- Developer: Liquid Dezign HB
- Publisher: 21st Century Entertainment
- Platforms: Amiga, Windows
- Release: 1996: Amiga 1997: Windows
- Genre: Pinball

= Slam Tilt =

1996 video game

Slam Tilt is a pinball simulation video game developed by Swedish studio Liquid Dezign HDB and published by 21st Century Entertainment in 1996 for AGA compatible Amiga computers and in 1997 for Microsoft Windows as Slamtilt Pinball. The game is the last in a series of Amiga pinball titles released by the publisher, including Pinball Fantasies and Pinball Dreams.

==Gameplay==

All four Slam Tilt tables

The Amiga release of Slam Tilt featured four themed tables: 'Mean Machines', 'The Pirate', 'Ace of Space' and 'Night of the Demon'. Each table features an LCD panel at the top of the screen upon which scores and animations are displayed. The game also offers extra challenges through 'video modes' in which the player must use the LCD panel and table to complete further objectives.

==Reception==

The Amiga version of Slam Tilt was received positively by reviewers. Tina Hackett for Amiga Computing praised the game as an "excellent title" at the same technical and graphical quality of previous pinball titles from the publisher. Richard Jones for Amiga Format said Slam Tilt was "the biggest, best and most imaginative pinball game on the Amiga". Tim Norris for Amiga Power also provided high praise for the game, while noting its similarities to other titles from the publisher. Amiga Power ultimately ranked the game as the 13th best Amiga game of all time.

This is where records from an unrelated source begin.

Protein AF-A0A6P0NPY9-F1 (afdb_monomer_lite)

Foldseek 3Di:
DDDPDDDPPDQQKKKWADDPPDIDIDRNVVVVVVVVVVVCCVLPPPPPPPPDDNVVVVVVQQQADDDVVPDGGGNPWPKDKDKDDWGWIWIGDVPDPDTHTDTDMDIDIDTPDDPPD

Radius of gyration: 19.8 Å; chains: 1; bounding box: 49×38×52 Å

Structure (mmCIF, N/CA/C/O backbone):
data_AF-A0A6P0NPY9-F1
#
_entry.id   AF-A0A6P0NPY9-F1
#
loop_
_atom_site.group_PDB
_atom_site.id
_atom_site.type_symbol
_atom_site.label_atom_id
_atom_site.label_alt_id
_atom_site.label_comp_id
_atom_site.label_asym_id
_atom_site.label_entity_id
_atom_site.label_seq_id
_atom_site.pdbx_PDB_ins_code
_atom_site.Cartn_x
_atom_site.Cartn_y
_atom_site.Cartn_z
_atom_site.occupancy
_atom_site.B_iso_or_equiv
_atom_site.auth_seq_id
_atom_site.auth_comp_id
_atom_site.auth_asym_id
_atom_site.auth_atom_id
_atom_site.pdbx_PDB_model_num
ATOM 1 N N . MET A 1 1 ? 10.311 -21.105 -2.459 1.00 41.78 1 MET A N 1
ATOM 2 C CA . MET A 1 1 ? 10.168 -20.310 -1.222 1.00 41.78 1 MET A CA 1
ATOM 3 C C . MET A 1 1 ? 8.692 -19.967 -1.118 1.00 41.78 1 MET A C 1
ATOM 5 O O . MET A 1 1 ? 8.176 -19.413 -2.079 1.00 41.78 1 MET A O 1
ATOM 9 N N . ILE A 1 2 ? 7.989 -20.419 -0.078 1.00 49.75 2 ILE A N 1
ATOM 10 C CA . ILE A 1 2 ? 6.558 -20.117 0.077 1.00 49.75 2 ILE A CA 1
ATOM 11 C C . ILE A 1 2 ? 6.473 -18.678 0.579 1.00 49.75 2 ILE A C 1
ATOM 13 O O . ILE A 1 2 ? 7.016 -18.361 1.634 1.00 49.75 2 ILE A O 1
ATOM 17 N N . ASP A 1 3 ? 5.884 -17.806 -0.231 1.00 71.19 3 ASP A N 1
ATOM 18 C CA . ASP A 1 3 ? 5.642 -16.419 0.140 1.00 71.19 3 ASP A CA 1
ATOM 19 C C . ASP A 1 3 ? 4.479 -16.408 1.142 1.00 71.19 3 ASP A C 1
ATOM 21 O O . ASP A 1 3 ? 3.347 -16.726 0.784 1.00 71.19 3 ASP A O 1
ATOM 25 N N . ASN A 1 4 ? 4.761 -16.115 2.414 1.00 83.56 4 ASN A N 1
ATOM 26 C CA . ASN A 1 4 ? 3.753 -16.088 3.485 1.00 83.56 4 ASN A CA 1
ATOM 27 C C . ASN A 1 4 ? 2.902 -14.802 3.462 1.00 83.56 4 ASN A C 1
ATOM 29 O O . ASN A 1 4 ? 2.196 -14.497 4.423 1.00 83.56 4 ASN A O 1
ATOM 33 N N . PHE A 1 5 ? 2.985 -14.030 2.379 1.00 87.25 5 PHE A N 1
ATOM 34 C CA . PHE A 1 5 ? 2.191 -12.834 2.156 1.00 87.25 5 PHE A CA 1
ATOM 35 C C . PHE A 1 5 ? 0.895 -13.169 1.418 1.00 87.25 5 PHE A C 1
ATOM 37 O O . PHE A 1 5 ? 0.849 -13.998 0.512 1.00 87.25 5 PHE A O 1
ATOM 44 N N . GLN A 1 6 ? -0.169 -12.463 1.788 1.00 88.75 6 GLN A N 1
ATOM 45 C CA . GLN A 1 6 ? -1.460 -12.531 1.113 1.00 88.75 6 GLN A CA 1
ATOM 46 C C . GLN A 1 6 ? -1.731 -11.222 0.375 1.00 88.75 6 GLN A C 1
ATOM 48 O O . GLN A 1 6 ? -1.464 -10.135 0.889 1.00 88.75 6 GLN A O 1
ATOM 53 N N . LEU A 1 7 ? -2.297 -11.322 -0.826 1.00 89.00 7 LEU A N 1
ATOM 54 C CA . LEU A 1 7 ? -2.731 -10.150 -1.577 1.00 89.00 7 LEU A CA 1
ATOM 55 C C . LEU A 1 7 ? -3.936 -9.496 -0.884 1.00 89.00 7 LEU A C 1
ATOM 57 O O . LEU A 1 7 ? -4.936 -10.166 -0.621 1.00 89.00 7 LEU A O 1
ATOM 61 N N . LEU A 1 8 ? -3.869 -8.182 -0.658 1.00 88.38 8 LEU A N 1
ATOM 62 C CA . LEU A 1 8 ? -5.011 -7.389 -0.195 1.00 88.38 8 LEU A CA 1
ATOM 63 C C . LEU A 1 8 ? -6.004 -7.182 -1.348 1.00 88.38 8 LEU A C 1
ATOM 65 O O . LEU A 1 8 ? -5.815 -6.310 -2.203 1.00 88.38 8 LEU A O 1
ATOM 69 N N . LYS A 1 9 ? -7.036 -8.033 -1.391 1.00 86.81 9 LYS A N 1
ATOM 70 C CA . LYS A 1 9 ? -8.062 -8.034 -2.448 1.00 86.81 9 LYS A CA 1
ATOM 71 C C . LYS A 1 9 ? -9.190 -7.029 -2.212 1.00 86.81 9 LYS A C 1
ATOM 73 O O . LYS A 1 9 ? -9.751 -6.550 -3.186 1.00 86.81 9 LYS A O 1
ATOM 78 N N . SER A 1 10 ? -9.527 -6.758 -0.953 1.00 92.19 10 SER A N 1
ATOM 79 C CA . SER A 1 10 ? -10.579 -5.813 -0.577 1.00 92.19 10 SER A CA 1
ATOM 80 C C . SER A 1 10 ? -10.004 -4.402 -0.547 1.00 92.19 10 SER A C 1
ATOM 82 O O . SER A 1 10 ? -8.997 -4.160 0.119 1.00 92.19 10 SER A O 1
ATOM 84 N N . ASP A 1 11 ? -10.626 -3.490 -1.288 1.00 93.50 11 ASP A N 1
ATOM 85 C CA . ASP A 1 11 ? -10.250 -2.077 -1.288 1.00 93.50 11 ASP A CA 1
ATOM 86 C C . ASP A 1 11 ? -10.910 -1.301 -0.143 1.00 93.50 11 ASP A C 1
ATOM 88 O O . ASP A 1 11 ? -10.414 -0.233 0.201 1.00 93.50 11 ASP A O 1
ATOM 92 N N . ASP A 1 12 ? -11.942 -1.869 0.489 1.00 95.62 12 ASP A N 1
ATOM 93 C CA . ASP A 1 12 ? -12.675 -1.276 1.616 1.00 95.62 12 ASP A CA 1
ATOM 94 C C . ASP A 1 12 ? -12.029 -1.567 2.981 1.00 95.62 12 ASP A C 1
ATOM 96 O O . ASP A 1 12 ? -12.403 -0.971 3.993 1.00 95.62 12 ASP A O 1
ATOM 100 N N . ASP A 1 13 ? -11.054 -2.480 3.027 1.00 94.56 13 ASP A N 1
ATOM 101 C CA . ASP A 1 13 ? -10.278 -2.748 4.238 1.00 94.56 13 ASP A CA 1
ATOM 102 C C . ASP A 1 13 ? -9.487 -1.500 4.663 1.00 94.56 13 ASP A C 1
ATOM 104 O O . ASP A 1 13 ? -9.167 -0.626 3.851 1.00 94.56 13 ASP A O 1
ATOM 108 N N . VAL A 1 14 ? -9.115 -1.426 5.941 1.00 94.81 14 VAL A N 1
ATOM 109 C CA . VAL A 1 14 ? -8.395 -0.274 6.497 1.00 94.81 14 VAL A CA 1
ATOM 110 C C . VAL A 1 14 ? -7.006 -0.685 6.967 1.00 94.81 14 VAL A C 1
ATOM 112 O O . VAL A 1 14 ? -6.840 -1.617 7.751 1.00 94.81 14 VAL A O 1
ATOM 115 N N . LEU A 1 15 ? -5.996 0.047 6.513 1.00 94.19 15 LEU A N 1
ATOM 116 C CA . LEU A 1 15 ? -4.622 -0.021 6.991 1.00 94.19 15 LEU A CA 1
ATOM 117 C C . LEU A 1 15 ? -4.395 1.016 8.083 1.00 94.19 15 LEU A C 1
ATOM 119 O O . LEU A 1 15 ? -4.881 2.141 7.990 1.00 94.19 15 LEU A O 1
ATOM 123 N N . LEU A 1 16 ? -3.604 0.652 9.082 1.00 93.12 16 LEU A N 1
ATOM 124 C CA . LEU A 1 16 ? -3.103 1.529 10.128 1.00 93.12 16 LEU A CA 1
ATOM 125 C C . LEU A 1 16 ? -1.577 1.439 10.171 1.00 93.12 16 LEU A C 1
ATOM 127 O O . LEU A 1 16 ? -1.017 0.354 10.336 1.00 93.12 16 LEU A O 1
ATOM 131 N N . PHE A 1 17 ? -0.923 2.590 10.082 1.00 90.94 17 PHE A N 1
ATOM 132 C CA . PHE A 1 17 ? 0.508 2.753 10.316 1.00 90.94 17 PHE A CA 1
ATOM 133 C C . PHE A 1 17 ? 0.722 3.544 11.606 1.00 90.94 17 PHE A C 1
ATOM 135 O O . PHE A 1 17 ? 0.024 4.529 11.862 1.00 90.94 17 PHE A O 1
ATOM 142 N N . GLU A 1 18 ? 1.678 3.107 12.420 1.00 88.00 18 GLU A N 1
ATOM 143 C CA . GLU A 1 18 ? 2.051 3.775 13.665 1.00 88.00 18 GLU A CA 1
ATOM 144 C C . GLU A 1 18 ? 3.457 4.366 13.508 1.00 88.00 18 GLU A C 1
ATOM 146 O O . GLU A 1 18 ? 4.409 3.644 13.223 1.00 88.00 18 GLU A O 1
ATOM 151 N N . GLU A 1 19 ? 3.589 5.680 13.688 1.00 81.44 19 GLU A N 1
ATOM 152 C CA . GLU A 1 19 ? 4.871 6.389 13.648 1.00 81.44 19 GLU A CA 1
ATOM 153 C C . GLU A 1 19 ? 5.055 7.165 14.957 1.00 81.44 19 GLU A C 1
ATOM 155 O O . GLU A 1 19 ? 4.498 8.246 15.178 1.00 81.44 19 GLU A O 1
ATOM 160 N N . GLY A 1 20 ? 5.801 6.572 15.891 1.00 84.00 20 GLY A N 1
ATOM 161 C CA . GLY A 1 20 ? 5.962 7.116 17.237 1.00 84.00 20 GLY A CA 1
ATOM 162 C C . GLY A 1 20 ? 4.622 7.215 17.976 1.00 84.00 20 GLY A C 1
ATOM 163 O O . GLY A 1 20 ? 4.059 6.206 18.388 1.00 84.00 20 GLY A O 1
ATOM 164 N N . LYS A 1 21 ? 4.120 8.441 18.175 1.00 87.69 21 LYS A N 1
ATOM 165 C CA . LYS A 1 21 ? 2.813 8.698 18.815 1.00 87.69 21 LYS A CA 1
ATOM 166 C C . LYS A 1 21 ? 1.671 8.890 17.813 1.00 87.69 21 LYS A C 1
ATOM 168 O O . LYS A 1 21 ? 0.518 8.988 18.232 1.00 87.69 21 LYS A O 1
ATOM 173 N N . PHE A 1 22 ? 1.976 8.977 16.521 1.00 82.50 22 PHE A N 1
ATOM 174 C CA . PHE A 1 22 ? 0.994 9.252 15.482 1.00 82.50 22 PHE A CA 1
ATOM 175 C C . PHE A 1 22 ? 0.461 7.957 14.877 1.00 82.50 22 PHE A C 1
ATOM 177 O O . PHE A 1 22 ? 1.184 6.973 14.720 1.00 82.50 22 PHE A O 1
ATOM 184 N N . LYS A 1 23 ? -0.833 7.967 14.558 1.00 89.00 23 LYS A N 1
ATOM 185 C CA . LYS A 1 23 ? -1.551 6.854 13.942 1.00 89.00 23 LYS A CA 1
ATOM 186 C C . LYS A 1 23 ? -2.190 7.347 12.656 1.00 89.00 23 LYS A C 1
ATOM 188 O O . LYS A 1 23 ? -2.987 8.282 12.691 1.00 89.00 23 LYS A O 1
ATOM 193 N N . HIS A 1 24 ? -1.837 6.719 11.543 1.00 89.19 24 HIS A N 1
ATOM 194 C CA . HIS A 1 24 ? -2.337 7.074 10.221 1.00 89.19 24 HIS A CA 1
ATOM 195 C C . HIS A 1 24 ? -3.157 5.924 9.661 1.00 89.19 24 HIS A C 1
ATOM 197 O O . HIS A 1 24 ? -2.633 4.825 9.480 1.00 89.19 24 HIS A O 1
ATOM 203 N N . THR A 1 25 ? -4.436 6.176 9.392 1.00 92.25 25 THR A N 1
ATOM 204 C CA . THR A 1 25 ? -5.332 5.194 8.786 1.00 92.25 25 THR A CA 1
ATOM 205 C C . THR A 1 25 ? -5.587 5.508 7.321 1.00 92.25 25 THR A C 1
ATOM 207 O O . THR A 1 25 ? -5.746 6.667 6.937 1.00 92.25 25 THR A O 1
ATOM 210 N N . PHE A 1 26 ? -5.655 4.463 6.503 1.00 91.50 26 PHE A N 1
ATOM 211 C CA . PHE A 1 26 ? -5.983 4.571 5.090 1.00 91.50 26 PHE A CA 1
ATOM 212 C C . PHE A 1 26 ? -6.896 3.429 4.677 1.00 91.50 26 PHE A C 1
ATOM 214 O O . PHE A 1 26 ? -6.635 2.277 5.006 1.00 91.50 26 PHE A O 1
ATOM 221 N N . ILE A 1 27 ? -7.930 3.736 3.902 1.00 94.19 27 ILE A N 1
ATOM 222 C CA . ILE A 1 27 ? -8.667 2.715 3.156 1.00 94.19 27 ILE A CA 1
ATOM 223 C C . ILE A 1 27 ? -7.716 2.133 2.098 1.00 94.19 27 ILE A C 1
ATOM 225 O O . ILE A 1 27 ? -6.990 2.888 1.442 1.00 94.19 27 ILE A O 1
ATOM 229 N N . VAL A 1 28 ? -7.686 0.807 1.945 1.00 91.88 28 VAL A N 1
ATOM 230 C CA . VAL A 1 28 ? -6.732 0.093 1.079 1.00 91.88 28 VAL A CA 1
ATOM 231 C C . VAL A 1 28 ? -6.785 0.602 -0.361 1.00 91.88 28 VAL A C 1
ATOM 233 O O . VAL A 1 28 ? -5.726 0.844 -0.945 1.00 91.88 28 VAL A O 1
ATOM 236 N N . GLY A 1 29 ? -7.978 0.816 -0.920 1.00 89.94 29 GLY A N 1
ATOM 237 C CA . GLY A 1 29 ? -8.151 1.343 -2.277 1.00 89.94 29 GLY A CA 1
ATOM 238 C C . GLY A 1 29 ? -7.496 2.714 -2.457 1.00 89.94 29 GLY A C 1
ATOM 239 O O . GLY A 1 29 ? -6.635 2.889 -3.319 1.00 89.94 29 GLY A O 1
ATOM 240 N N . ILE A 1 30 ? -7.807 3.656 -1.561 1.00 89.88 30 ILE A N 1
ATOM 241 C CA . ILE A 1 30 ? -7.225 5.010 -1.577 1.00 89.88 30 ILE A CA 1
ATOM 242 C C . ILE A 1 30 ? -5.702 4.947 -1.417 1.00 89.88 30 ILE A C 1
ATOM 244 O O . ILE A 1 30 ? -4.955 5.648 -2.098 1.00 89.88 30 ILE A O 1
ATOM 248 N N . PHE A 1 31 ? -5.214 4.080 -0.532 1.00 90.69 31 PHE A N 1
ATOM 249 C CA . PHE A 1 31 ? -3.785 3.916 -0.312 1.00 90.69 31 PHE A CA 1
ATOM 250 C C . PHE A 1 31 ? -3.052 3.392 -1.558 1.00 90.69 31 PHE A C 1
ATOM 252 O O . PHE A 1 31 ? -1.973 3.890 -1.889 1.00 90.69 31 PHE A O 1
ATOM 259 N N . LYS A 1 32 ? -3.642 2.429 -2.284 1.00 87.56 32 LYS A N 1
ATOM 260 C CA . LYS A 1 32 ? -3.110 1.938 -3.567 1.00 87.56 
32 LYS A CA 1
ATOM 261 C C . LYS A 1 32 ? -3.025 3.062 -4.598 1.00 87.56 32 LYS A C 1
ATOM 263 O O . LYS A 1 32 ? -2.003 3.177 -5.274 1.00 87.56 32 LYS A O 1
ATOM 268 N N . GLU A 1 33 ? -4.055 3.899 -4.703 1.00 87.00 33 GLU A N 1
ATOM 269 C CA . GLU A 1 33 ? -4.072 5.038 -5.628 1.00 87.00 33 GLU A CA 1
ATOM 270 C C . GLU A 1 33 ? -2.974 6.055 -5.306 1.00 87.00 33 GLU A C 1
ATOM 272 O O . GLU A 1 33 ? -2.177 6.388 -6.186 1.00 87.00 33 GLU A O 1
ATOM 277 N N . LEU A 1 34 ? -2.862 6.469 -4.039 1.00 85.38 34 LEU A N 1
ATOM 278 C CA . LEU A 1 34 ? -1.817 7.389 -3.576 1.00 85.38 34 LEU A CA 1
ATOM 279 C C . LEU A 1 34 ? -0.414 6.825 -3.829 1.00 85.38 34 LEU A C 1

The PC port of Slam Tilt received mediocre reviews. Gareth Jones of PC PowerPlay stated "overall, (the game) is quite good, the ball dynamics are well done and realistic, and the tables are well laid out", but the presentation suffered from a "partial close up of half the table", making it "difficult to aim at ramps or chutes you can't see".

Review scores
| Publication | Score |
|---|---|
| Amiga Computing | 90% (Amiga) |
| Amiga Format | 93% (Amiga) |
| Amiga Power | 90% (Amiga) |
| PC PowerPlay | 68% (PC) |

==Legacy==
A 3D version of Slam Tilt titled SlamTilt Resurrection was released in 1999 for Windows. The revision was developed by Ganymede Technologies and published in Europe by 21st Century Entertainment. In the United States, the game was republished as a budget title by Cardoza Entertainment under the name Avery Cardoza's Slam Tilt Pinball.

SlamTilt Resurrection only includes the 'Night of the Demon' and 'The Pirate' tables from the original game. These tables are fully redesigned, except for the scoring and layout, with 3D high-resolution graphics at screen resolutions for up to 1600x1200 with 32-bit colors and overhauled ball physics.